--- PROMPT ---
Output only an exact transcription of the line containing "ATOM 333 O O" and all lines that follow it in the data below.

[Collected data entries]
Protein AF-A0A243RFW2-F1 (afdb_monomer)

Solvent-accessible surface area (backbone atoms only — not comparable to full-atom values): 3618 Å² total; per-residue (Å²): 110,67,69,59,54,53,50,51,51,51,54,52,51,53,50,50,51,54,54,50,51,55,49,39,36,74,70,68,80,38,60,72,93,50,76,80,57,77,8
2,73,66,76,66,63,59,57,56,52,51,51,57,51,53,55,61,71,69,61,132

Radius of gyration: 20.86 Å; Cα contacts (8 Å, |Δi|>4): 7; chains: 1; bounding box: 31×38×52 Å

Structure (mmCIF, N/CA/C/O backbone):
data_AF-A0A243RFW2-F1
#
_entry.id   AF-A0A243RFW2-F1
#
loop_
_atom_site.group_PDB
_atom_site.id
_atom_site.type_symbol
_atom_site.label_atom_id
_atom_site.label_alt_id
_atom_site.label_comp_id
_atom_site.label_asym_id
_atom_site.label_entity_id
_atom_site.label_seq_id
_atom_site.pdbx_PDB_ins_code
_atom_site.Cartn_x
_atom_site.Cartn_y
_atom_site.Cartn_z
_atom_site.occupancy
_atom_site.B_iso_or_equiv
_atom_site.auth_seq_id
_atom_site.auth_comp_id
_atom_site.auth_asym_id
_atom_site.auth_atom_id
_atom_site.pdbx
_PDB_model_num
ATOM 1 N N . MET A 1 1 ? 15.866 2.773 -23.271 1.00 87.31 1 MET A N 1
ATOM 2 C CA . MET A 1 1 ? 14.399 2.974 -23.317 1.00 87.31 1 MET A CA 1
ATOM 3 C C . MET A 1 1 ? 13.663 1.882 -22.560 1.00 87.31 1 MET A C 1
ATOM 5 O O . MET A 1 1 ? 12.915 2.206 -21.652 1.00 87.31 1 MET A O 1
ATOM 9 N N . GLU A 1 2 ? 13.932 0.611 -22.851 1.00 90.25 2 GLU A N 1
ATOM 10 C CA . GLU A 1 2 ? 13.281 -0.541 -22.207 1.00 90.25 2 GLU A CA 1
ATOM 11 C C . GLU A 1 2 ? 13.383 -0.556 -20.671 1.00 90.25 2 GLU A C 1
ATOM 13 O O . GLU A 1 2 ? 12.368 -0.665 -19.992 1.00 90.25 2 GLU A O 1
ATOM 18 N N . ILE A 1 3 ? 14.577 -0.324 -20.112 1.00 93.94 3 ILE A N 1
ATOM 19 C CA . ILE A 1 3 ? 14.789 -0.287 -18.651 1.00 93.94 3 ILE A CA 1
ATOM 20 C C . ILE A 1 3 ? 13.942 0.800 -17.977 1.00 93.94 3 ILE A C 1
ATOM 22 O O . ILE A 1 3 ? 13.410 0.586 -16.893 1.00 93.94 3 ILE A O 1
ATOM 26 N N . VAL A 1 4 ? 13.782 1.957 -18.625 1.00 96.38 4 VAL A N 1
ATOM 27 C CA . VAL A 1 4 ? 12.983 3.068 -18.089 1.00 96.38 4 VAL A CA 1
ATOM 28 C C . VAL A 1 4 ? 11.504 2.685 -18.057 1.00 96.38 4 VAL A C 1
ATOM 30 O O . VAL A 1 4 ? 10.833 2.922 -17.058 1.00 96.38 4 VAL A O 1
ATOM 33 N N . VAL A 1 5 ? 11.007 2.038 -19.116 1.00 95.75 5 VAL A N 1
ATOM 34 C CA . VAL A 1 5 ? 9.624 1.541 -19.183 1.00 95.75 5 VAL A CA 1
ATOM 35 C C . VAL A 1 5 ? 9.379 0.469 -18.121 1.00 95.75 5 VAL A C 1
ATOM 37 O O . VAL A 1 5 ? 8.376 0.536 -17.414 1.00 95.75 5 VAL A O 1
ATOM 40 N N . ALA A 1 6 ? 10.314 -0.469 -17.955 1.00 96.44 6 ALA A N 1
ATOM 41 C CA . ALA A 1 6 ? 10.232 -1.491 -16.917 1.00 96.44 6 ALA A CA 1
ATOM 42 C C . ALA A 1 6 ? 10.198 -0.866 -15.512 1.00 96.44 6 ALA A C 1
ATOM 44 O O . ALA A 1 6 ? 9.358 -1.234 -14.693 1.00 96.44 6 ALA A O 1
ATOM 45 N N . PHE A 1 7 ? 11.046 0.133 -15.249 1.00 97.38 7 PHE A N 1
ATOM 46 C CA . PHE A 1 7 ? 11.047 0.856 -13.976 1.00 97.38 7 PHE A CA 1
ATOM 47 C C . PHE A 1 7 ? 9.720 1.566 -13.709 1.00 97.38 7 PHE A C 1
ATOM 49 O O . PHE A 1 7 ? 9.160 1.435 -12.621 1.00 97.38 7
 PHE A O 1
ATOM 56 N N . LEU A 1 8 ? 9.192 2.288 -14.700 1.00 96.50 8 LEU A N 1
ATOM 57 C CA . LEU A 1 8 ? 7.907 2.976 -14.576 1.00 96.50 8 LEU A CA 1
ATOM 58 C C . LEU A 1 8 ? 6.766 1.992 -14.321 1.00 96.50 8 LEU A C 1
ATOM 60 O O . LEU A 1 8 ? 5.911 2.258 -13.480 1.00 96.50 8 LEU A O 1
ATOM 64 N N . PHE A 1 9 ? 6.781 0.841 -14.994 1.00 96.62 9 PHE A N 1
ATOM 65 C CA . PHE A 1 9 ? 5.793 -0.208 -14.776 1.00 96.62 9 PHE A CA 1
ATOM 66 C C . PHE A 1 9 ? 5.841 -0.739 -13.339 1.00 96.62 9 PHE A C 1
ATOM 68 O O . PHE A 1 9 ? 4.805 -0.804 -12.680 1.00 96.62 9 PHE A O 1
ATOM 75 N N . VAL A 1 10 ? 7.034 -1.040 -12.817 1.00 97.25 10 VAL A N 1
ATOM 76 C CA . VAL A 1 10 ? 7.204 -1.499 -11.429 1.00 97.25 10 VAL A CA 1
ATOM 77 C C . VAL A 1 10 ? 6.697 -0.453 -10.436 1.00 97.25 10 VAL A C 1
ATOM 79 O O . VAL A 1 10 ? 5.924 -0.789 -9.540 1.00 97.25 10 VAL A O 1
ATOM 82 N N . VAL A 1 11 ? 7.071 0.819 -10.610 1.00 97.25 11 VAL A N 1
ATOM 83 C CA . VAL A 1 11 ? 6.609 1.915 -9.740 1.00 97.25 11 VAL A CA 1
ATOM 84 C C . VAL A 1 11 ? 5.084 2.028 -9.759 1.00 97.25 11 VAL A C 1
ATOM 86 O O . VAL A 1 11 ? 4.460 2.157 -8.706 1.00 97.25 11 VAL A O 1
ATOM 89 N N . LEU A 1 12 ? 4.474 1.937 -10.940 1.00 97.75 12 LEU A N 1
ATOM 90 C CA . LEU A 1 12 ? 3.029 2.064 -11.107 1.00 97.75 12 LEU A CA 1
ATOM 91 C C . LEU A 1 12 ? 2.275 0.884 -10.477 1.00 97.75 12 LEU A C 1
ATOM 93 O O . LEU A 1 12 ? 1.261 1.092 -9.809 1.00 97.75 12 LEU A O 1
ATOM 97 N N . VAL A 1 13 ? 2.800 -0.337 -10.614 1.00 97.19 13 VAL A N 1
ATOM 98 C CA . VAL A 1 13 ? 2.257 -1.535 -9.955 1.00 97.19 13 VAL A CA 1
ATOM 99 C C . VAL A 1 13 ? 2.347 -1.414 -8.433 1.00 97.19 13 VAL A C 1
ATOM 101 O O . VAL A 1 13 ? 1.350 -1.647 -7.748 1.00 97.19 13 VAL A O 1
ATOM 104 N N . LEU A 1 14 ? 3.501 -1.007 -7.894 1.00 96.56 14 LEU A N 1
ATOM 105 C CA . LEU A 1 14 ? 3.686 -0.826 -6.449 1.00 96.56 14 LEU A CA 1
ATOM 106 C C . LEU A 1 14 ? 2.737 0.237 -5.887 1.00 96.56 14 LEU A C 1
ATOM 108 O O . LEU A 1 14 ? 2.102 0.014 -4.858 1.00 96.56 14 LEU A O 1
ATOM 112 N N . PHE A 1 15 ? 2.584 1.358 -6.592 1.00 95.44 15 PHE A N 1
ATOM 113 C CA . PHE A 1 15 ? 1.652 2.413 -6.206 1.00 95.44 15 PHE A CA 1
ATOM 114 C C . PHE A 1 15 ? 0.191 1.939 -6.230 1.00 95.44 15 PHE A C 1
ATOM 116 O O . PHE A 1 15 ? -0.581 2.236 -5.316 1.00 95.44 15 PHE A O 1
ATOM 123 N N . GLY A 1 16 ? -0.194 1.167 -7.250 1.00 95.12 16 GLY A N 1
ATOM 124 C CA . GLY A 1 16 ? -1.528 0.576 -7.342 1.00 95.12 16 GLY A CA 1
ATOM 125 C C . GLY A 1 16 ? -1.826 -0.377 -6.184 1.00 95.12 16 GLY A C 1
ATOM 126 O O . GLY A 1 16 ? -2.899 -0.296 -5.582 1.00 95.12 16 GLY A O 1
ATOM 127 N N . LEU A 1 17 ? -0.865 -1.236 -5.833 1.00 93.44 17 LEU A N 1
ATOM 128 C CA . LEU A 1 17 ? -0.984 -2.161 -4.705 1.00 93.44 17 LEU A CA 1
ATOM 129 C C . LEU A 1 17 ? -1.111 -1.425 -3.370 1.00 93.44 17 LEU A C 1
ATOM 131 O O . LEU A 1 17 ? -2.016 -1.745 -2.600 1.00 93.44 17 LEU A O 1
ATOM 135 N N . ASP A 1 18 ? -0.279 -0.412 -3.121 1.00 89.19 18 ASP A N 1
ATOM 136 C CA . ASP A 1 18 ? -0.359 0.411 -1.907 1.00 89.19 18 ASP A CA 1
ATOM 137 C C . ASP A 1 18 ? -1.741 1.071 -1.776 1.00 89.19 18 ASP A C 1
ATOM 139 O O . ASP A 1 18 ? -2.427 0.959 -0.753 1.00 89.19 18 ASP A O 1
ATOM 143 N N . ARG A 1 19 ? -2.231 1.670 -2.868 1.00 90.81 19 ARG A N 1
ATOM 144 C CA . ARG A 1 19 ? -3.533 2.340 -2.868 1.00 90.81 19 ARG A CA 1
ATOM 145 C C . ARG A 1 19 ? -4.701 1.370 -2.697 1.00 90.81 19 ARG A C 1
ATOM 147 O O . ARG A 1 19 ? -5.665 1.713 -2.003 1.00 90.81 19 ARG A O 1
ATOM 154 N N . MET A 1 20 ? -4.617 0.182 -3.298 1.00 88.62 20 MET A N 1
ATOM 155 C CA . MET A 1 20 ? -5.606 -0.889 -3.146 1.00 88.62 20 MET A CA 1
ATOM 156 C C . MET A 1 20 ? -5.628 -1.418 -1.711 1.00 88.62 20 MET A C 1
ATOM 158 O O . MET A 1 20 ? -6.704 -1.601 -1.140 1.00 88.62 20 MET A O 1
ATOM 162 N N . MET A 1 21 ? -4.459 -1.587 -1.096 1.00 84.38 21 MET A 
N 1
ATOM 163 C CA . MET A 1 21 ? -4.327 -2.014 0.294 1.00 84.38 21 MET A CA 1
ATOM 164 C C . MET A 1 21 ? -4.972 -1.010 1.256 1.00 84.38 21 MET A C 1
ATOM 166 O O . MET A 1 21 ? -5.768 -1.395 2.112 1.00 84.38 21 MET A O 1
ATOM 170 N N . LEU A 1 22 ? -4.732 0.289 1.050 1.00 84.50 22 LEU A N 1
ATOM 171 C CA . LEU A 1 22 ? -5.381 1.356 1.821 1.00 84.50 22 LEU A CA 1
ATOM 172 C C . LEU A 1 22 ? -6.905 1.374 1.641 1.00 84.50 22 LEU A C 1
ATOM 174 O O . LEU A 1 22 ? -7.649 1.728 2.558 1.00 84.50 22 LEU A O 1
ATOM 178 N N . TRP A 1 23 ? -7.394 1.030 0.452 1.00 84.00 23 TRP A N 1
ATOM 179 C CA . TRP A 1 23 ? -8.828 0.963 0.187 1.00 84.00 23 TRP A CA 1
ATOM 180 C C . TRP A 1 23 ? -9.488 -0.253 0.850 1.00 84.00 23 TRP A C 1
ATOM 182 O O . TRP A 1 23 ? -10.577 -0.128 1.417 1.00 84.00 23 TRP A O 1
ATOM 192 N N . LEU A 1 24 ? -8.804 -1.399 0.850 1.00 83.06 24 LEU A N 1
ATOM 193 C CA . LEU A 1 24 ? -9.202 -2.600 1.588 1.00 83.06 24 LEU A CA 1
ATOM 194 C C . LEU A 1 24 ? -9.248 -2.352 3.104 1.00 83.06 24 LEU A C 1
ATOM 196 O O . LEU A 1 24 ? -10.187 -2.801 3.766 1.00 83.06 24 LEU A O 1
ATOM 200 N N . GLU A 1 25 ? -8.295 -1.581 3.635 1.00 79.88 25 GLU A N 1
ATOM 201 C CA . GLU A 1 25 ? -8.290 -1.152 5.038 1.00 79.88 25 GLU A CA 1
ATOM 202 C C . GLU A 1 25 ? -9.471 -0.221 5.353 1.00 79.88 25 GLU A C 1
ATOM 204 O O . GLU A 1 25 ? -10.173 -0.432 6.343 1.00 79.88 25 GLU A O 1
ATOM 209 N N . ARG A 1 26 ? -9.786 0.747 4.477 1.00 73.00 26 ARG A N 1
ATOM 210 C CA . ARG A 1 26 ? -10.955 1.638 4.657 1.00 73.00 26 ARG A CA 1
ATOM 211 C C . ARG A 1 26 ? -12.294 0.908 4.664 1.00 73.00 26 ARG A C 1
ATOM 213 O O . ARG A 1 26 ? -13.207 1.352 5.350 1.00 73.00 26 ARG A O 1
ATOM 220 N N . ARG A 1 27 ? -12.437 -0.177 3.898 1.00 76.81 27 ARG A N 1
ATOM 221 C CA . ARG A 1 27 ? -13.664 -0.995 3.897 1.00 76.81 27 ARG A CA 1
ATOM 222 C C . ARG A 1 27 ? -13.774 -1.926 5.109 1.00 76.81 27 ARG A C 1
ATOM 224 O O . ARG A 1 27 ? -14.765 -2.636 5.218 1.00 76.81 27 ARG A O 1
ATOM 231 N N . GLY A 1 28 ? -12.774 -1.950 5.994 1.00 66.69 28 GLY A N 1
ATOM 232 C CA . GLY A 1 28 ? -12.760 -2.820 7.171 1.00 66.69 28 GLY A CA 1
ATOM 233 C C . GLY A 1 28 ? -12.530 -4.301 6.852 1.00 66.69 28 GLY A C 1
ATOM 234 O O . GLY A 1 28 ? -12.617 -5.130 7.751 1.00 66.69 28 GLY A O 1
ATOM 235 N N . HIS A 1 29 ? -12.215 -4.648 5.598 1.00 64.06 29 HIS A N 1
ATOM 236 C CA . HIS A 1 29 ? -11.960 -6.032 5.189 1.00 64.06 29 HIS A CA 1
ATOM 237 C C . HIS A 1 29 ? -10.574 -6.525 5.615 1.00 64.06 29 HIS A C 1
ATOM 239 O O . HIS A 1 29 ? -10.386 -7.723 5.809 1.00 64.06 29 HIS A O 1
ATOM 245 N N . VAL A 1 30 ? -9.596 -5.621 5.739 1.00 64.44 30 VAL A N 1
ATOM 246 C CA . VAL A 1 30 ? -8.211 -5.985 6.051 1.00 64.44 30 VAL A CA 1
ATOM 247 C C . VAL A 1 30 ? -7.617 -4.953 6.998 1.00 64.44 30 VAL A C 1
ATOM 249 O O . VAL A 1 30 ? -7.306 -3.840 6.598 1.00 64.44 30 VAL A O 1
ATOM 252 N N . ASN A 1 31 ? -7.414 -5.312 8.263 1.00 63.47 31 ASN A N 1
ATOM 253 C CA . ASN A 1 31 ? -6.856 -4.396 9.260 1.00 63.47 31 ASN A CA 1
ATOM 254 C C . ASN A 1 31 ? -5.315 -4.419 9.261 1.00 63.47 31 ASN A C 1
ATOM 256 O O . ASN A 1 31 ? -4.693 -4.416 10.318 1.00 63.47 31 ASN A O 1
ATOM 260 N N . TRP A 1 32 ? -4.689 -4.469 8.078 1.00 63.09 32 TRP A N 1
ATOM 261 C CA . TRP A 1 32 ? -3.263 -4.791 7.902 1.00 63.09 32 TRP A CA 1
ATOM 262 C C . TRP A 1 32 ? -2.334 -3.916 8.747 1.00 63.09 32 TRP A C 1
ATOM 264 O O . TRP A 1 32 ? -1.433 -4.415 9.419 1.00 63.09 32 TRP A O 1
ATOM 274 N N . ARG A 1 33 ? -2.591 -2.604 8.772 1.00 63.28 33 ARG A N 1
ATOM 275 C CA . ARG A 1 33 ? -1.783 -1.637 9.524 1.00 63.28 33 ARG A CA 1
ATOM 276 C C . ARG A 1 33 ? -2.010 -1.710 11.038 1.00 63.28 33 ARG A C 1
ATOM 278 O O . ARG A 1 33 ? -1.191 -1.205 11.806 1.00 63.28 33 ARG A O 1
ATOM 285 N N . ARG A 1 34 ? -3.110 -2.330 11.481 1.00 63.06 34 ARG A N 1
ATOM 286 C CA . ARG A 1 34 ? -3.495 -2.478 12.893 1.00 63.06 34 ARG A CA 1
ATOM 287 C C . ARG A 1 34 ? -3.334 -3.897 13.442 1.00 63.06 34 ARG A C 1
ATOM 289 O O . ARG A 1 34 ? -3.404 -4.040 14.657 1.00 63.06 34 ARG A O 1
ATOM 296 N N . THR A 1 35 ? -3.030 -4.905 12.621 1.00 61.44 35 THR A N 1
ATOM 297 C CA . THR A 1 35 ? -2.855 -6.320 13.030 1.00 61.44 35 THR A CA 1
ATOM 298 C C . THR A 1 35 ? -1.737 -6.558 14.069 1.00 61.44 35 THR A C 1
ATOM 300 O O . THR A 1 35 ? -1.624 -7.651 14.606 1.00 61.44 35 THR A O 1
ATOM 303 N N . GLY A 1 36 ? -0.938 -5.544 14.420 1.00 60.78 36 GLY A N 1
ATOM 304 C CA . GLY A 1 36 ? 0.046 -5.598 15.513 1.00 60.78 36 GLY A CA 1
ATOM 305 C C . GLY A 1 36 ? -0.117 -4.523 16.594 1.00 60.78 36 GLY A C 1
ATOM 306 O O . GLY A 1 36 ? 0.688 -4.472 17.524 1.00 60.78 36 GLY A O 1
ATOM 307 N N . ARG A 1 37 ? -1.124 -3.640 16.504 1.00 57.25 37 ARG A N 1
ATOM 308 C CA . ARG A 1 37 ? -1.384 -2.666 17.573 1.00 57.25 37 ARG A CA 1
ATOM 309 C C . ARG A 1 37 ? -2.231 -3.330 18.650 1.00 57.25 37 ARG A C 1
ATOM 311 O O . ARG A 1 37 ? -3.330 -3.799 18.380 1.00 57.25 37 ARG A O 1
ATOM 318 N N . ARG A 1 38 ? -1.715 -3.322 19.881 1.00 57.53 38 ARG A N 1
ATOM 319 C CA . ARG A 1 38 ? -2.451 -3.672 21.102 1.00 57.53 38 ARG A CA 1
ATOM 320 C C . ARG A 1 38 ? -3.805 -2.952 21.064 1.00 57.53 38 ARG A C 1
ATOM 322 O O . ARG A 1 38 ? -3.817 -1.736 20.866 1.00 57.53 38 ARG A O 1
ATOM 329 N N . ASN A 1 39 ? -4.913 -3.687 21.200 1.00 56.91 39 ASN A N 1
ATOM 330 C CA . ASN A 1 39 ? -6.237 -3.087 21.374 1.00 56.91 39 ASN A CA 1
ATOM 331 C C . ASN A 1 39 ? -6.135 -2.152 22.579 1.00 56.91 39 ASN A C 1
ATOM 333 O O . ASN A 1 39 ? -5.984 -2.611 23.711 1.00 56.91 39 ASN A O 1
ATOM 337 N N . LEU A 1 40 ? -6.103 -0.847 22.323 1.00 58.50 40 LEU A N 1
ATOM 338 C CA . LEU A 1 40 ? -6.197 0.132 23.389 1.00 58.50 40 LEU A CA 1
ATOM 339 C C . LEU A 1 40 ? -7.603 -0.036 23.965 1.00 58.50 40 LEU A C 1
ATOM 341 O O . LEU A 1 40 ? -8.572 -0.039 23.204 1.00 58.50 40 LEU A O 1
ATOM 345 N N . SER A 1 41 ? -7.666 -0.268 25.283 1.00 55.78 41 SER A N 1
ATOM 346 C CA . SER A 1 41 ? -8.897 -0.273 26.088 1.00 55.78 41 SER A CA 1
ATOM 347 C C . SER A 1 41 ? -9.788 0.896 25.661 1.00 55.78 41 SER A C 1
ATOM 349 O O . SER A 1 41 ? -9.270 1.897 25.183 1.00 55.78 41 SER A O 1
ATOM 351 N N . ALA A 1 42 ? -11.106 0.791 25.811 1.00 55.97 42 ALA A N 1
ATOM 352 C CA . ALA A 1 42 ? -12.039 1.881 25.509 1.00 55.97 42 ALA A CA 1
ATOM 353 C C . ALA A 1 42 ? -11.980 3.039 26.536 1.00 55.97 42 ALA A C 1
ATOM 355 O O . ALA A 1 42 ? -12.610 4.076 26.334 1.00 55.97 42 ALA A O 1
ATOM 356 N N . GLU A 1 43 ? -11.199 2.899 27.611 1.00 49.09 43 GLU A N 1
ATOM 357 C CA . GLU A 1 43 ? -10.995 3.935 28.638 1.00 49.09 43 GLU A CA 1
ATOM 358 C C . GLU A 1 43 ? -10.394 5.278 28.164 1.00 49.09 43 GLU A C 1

--- RESPONSE FOR THIS EXERCISE ---
ATOM 333 O O . ASN A 1 39 ? -5.984 -2.611 23.711 1.00 56.91 39 ASN A O 1
ATOM 337 N N . LEU A 1 40 ? -6.103 -0.847 22.323 1.00 58.50 40 LEU A N 1
ATOM 338 C CA . LEU A 1 40 ? -6.197 0.132 23.389 1.00 58.50 40 LEU A CA 1
ATOM 339 C C . LEU A 1 40 ? -7.603 -0.036 23.965 1.00 58.50 40 LEU A C 1
ATOM 341 O O . LEU A 1 40 ? -8.572 -0.039 23.204 1.00 58.50 40 LEU A O 1
ATOM 345 N N . SER A 1 41 ? -7.666 -0.268 25.283 1.00 55.78 41 SER A N 1
ATOM 346 C CA . SER A 1 41 ? -8.897 -0.273 26.088 1.00 55.78 41 SER A CA 1
ATOM 347 C C . SER A 1 41 ? -9.788 0.896 25.661 1.00 55.78 41 SER A C 1
ATOM 349 O O . SER A 1 41 ? -9.270 1.897 25.183 1.00 55.78 41 SER A O 1
ATOM 351 N N . ALA A 1 42 ? -11.106 0.791 25.811 1.00 55.97 42 ALA A N 1
ATOM 352 C CA . ALA A 1 42 ? -12.039 1.881 25.509 1.00 55.97 42 ALA A CA 1
ATOM 353 C C . ALA A 1 42 ? -11.980 3.039 26.536 1.00 55.97 42 ALA A C 1
ATOM 355 O O . ALA A 1 42 ? -12.610 4.076 26.334 1.00 55.97 42 ALA A O 1
ATOM 356 N N . GLU A 1 43 ? -11.199 2.899 27.611 1.00 49.09 43 GLU A N 1
ATOM 357 C CA . GLU A 1 43 ? -10.995 3.935 28.638 1.00 49.09 43 GLU A CA 1
ATOM 358 C C . GLU A 1 43 ? -10.394 5.278 28.164 1.00 49.09 43 GLU A C 1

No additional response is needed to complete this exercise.